_ABOUT THIS TASK_:
All that is wanted is the exact text of the lines below from the one with "ATOM 165 C C" through the one with "ATOM 181 C C", inclusive, minus any pictures.

※ ※ ※

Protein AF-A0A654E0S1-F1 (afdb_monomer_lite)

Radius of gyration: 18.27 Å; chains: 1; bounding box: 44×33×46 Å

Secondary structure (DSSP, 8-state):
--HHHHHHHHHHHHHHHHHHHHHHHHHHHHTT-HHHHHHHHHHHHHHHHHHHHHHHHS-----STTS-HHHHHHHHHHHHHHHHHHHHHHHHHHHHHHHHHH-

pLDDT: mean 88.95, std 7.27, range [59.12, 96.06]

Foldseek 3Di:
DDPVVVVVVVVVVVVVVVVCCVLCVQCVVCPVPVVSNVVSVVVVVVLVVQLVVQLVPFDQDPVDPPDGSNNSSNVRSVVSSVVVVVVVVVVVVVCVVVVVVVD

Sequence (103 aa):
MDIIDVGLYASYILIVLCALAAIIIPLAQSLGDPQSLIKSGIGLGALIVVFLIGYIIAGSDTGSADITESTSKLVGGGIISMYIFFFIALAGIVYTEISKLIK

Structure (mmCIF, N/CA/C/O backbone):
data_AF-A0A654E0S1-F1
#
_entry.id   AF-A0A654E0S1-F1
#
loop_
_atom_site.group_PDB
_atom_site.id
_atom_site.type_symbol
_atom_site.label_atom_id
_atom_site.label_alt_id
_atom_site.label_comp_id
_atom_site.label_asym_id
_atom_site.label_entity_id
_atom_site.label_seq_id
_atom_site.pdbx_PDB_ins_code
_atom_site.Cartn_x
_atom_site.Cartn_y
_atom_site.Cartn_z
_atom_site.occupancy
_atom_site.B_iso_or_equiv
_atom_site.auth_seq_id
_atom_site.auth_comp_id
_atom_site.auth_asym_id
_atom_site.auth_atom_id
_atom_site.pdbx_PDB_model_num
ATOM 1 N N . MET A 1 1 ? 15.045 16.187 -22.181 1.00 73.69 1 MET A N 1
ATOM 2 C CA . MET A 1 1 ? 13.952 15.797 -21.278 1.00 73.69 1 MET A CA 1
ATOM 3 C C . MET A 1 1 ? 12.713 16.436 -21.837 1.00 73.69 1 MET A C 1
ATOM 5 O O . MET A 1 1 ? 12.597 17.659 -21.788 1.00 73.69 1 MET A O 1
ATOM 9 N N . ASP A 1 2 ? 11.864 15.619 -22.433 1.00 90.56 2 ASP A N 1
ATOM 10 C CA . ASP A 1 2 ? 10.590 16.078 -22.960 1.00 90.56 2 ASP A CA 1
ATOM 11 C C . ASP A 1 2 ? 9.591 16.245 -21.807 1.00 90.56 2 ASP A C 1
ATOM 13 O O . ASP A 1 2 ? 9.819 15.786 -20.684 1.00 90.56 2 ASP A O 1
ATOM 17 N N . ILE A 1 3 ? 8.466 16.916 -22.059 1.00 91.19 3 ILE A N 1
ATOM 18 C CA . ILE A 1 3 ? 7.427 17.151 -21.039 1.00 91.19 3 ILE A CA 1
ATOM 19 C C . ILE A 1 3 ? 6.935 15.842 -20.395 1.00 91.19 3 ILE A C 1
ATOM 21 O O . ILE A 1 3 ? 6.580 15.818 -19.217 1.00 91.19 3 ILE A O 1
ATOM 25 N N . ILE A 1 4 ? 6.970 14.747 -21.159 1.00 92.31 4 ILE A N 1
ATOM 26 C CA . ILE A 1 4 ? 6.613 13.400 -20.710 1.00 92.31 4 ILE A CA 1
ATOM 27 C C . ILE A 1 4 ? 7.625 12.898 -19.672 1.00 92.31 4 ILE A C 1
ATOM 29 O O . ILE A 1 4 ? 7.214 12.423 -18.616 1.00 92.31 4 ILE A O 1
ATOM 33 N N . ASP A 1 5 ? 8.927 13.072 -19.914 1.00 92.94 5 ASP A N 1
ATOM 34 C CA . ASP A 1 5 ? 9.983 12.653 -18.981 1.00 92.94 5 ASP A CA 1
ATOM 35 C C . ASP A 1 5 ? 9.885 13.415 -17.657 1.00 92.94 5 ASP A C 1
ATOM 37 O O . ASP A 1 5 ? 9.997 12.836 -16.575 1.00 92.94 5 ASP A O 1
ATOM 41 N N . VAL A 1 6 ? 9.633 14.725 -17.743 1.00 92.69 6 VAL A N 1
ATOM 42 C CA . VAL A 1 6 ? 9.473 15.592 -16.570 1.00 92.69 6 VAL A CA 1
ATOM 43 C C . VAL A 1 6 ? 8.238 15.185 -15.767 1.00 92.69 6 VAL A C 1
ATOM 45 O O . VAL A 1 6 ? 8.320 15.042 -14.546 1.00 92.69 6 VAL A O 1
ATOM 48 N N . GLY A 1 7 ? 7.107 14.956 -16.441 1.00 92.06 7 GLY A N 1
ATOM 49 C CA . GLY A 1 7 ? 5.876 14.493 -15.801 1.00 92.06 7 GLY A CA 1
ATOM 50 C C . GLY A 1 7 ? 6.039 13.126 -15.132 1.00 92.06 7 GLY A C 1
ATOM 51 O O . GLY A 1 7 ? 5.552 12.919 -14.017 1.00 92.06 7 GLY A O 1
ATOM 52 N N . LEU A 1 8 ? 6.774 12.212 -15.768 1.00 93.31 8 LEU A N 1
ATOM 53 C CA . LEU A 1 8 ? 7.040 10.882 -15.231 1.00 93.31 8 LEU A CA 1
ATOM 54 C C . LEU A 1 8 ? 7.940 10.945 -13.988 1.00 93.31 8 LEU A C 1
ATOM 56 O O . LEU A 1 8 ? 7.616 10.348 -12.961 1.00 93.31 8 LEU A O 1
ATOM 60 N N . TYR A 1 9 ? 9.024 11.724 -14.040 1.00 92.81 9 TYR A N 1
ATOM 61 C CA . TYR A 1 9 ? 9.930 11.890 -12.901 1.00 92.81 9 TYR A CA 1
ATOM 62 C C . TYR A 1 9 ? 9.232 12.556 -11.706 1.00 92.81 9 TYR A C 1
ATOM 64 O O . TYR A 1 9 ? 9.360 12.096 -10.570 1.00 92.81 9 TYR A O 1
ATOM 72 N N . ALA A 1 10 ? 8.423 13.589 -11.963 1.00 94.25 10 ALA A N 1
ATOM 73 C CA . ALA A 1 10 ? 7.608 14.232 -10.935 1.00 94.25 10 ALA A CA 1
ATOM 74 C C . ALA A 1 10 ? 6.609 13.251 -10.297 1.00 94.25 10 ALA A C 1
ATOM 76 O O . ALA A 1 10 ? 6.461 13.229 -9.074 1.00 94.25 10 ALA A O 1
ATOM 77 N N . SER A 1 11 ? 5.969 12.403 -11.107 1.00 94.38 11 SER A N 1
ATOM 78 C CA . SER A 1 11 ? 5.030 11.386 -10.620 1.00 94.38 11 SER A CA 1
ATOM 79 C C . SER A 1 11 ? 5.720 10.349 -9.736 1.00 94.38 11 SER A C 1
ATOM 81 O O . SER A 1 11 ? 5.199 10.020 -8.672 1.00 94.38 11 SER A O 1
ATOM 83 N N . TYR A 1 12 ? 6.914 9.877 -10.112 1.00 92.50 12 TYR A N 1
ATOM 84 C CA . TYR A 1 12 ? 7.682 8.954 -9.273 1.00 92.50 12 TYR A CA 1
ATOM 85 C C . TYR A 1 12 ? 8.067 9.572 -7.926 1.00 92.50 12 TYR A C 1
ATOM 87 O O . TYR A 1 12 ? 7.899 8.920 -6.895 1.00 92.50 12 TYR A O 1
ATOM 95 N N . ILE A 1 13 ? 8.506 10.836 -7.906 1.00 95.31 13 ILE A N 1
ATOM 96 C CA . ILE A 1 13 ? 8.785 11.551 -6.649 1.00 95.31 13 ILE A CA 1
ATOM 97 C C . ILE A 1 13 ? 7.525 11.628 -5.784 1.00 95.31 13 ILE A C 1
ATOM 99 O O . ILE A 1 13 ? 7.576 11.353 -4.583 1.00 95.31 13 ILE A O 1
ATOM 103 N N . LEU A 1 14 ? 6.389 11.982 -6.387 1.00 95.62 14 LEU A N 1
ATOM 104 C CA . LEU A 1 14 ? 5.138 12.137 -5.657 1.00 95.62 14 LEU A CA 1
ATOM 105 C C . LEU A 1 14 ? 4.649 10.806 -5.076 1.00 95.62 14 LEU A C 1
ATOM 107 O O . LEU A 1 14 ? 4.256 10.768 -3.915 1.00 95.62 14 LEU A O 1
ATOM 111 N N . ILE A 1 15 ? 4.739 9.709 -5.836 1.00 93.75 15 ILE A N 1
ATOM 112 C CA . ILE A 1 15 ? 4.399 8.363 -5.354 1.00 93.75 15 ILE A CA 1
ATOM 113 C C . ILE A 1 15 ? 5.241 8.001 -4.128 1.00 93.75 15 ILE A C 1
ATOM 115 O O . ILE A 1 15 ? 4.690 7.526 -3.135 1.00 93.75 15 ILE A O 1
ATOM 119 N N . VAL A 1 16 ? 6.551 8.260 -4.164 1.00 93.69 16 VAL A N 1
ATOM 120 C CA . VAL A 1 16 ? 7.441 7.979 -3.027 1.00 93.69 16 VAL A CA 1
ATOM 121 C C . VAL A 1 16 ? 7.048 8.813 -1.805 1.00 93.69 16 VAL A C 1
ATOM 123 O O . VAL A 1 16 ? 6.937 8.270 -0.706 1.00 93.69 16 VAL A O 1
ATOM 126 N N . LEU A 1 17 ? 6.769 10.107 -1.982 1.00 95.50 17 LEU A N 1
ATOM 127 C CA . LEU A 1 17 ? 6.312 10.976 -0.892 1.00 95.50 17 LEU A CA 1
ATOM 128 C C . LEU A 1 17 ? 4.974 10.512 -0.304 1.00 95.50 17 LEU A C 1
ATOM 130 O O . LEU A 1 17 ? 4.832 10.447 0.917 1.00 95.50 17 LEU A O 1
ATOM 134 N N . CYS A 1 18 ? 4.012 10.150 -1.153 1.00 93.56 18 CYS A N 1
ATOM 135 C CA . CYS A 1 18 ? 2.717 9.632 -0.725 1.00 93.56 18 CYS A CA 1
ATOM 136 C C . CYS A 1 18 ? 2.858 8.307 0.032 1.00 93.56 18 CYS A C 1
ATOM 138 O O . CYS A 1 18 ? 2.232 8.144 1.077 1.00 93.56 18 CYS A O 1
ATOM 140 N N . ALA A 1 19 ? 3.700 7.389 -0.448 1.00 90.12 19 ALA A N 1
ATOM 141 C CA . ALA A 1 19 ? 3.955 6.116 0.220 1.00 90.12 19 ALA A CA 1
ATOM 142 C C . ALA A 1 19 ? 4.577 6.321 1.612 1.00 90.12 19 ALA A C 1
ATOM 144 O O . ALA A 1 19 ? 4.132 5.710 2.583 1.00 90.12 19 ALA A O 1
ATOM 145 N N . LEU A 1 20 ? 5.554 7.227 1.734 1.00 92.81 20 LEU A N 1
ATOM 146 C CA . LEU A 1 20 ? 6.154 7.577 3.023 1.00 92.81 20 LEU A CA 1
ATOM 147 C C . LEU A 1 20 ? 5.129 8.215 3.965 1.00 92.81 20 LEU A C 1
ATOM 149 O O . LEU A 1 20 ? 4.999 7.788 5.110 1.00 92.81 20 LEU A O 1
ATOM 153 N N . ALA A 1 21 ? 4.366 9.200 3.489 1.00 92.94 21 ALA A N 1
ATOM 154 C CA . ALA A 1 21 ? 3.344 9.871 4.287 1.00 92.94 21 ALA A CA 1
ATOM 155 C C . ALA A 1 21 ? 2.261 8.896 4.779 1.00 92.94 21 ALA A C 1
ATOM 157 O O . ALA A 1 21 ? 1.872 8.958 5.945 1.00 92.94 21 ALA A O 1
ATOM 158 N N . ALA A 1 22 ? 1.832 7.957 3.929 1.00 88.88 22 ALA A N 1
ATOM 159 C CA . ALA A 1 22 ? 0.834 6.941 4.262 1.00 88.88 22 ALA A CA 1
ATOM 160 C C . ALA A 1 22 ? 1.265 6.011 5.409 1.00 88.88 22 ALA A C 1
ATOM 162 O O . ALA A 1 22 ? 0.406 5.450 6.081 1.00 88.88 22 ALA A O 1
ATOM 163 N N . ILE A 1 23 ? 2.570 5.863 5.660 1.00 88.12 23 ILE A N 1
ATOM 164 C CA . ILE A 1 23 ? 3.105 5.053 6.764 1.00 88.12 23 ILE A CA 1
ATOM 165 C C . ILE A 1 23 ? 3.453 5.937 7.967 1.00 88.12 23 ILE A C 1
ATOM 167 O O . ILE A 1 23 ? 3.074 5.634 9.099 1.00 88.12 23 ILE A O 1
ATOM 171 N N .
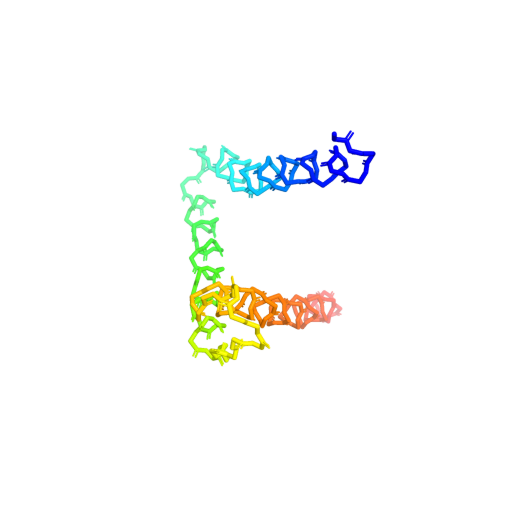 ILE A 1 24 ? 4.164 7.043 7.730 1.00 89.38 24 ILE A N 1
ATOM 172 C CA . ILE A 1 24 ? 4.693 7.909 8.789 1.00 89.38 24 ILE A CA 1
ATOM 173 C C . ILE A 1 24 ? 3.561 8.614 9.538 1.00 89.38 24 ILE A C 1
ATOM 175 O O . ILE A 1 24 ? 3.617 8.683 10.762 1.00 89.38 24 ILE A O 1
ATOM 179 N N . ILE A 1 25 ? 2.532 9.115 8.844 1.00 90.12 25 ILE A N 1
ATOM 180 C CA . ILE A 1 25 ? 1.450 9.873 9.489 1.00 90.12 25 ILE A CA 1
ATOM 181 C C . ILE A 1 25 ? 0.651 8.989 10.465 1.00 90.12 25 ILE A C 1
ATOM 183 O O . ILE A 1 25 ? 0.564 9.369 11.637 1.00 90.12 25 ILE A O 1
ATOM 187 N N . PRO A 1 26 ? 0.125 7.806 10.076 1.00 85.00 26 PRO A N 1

※ ※ ※

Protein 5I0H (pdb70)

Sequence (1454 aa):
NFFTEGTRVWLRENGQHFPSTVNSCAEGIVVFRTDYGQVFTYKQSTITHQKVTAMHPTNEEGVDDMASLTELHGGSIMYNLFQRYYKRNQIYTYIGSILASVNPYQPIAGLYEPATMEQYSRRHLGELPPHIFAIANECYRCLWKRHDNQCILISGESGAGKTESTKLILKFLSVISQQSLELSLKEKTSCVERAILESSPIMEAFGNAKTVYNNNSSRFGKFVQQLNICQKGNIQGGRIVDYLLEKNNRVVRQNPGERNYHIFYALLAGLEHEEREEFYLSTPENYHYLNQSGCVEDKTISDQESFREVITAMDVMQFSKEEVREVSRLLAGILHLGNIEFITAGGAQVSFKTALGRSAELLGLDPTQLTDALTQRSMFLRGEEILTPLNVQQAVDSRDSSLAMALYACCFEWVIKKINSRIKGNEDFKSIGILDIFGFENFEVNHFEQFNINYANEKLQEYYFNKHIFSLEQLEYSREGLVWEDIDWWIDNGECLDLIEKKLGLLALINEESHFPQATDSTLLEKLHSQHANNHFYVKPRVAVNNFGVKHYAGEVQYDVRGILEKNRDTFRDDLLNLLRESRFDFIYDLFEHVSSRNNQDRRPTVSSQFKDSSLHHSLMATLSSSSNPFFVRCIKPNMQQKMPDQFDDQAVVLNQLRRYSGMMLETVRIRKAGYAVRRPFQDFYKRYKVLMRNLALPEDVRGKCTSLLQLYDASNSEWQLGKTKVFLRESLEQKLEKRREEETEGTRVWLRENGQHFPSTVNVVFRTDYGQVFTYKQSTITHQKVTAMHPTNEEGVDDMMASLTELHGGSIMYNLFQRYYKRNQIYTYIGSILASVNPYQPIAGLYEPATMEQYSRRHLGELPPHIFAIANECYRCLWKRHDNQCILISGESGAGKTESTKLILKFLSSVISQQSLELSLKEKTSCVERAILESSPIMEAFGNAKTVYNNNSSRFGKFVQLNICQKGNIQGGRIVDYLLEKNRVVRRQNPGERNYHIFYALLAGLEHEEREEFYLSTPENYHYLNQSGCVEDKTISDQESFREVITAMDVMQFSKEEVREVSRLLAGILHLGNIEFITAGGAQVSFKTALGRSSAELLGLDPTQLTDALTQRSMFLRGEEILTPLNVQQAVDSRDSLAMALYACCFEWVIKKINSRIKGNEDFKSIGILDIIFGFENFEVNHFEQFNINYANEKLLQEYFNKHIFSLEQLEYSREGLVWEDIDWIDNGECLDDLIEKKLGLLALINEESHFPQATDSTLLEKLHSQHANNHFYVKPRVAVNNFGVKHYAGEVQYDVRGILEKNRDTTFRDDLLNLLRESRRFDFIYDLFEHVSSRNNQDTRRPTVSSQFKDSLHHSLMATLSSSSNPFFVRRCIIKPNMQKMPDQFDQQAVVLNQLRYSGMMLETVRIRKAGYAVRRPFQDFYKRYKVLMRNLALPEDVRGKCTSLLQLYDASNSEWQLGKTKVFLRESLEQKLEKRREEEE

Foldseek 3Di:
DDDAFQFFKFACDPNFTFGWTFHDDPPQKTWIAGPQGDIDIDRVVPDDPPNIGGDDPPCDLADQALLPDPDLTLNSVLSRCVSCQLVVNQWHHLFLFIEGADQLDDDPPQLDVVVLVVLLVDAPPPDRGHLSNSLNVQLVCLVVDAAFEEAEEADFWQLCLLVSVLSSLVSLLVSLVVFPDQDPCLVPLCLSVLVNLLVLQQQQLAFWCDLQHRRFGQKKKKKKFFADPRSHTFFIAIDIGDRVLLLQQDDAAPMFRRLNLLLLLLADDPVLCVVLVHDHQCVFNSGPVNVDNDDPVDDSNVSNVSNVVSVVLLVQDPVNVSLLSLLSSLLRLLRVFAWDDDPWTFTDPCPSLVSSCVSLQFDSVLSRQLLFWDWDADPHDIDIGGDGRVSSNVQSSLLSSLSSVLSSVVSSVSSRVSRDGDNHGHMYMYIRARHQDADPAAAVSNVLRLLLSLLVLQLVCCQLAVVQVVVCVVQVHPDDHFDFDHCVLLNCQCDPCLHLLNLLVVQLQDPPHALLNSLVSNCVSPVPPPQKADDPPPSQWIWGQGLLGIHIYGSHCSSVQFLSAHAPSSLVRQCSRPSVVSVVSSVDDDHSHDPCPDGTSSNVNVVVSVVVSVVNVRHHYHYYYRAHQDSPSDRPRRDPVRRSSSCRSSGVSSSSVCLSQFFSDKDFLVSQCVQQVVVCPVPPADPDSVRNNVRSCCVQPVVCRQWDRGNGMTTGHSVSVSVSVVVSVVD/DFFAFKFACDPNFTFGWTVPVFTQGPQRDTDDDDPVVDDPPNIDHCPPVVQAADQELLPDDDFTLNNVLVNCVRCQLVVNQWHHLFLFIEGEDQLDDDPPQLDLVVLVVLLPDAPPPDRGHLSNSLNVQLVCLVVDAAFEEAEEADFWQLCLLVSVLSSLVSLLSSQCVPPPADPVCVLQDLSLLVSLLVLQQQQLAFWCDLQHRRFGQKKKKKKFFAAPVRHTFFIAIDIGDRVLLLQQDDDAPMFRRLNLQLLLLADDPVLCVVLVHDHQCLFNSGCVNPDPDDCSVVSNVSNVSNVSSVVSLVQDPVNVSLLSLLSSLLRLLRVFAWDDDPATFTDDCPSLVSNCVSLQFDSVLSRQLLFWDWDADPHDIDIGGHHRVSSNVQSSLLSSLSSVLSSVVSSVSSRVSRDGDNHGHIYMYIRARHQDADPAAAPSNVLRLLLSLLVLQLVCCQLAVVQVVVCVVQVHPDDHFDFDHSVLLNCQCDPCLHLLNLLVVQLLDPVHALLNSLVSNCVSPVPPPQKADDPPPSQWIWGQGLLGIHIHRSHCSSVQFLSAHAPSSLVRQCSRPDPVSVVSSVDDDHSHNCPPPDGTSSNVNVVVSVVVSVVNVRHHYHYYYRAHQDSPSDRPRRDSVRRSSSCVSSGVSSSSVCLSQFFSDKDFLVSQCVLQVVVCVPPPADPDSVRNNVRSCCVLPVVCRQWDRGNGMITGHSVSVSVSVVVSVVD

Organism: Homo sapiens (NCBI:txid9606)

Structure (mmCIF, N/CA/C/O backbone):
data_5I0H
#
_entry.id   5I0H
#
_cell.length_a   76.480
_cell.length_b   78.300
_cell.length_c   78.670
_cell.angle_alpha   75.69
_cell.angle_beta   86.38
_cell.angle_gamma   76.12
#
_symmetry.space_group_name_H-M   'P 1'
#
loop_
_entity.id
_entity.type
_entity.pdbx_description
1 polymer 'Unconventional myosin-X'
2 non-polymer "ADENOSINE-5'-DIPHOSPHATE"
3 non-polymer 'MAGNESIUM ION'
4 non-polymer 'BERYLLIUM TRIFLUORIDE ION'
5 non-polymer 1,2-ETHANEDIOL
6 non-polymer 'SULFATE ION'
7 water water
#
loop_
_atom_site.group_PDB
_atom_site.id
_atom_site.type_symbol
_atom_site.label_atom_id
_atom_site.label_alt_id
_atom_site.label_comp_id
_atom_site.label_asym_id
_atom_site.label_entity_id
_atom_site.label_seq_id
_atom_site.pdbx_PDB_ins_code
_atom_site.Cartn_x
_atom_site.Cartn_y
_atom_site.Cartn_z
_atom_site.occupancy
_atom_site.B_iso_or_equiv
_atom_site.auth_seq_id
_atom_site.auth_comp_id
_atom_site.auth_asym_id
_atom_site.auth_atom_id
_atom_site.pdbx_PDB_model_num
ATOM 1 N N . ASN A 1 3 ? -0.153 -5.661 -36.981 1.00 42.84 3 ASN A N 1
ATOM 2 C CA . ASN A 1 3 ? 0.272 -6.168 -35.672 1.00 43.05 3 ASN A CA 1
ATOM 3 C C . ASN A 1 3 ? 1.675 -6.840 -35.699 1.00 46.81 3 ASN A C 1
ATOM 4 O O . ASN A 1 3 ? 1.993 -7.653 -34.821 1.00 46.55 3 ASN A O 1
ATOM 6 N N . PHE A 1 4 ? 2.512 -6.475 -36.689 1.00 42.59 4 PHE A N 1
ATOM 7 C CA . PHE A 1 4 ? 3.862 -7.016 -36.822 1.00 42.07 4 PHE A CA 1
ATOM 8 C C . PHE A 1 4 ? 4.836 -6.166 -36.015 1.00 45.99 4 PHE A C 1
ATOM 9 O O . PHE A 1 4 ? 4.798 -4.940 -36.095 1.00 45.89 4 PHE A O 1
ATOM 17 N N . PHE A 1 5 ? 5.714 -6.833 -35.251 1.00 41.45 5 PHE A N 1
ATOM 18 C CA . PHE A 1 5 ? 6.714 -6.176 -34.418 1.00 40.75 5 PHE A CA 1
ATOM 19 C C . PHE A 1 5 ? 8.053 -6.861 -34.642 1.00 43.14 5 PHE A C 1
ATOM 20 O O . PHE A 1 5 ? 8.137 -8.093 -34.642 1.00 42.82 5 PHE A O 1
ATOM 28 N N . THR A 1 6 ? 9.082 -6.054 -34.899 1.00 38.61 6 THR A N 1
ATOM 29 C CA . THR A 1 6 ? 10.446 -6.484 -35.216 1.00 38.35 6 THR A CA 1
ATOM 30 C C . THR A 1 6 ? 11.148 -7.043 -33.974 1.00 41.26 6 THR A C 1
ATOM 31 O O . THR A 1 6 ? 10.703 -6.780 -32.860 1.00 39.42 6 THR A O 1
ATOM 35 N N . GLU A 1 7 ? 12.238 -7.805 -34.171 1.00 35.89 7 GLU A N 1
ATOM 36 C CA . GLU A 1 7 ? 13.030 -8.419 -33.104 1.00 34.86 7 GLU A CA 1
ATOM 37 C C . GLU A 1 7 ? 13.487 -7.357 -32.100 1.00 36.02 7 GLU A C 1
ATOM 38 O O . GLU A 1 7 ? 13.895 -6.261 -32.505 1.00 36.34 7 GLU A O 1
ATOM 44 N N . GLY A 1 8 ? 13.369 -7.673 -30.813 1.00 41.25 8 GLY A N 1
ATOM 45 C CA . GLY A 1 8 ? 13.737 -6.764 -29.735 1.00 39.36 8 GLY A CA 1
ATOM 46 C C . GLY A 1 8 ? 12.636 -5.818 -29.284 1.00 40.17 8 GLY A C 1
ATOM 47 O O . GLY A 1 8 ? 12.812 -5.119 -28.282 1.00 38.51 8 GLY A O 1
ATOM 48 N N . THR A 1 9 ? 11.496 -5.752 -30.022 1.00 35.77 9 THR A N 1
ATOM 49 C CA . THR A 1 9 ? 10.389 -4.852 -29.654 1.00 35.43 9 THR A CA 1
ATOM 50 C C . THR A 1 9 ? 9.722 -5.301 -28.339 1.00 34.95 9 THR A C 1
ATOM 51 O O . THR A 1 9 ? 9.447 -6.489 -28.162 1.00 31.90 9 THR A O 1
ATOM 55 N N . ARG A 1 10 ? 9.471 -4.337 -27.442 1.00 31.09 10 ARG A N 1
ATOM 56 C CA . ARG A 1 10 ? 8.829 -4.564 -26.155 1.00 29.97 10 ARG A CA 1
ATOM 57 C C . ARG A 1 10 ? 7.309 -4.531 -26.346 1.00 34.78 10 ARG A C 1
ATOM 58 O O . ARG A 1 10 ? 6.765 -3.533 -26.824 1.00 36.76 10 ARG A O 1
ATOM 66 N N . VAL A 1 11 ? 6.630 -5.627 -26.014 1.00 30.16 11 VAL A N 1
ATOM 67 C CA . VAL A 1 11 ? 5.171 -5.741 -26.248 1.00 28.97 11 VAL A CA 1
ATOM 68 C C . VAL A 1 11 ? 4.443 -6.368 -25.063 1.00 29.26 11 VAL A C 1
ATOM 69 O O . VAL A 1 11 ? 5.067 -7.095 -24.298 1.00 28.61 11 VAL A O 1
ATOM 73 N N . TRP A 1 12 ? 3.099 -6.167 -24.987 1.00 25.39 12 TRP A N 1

※ ※ ※

_ANSWER FOR THIS EXERCISE_:
ATOM 165 C C . ILE A 1 23 ? 3.453 5.937 7.967 1.00 88.12 23 ILE A C 1
ATOM 167 O O . ILE A 1 23 ? 3.074 5.634 9.099 1.00 88.12 23 ILE A O 1
ATOM 171 N N .
 ILE A 1 24 ? 4.164 7.043 7.730 1.00 89.38 24 ILE A N 1
ATOM 172 C CA . ILE A 1 24 ? 4.693 7.909 8.789 1.00 89.38 24 ILE A CA 1
ATOM 173 C C . ILE A 1 24 ? 3.561 8.614 9.538 1.00 89.38 24 ILE A C 1
ATOM 175 O O . ILE A 1 24 ? 3.617 8.683 10.762 1.00 89.38 24 ILE A O 1
ATOM 179 N N . ILE A 1 25 ? 2.532 9.115 8.844 1.00 90.12 25 ILE A N 1
ATOM 180 C CA . ILE A 1 25 ? 1.450 9.873 9.489 1.00 90.12 25 ILE A CA 1
ATOM 181 C C . ILE A 1 25 ? 0.651 8.989 10.465 1.00 90.12 25 ILE A C 1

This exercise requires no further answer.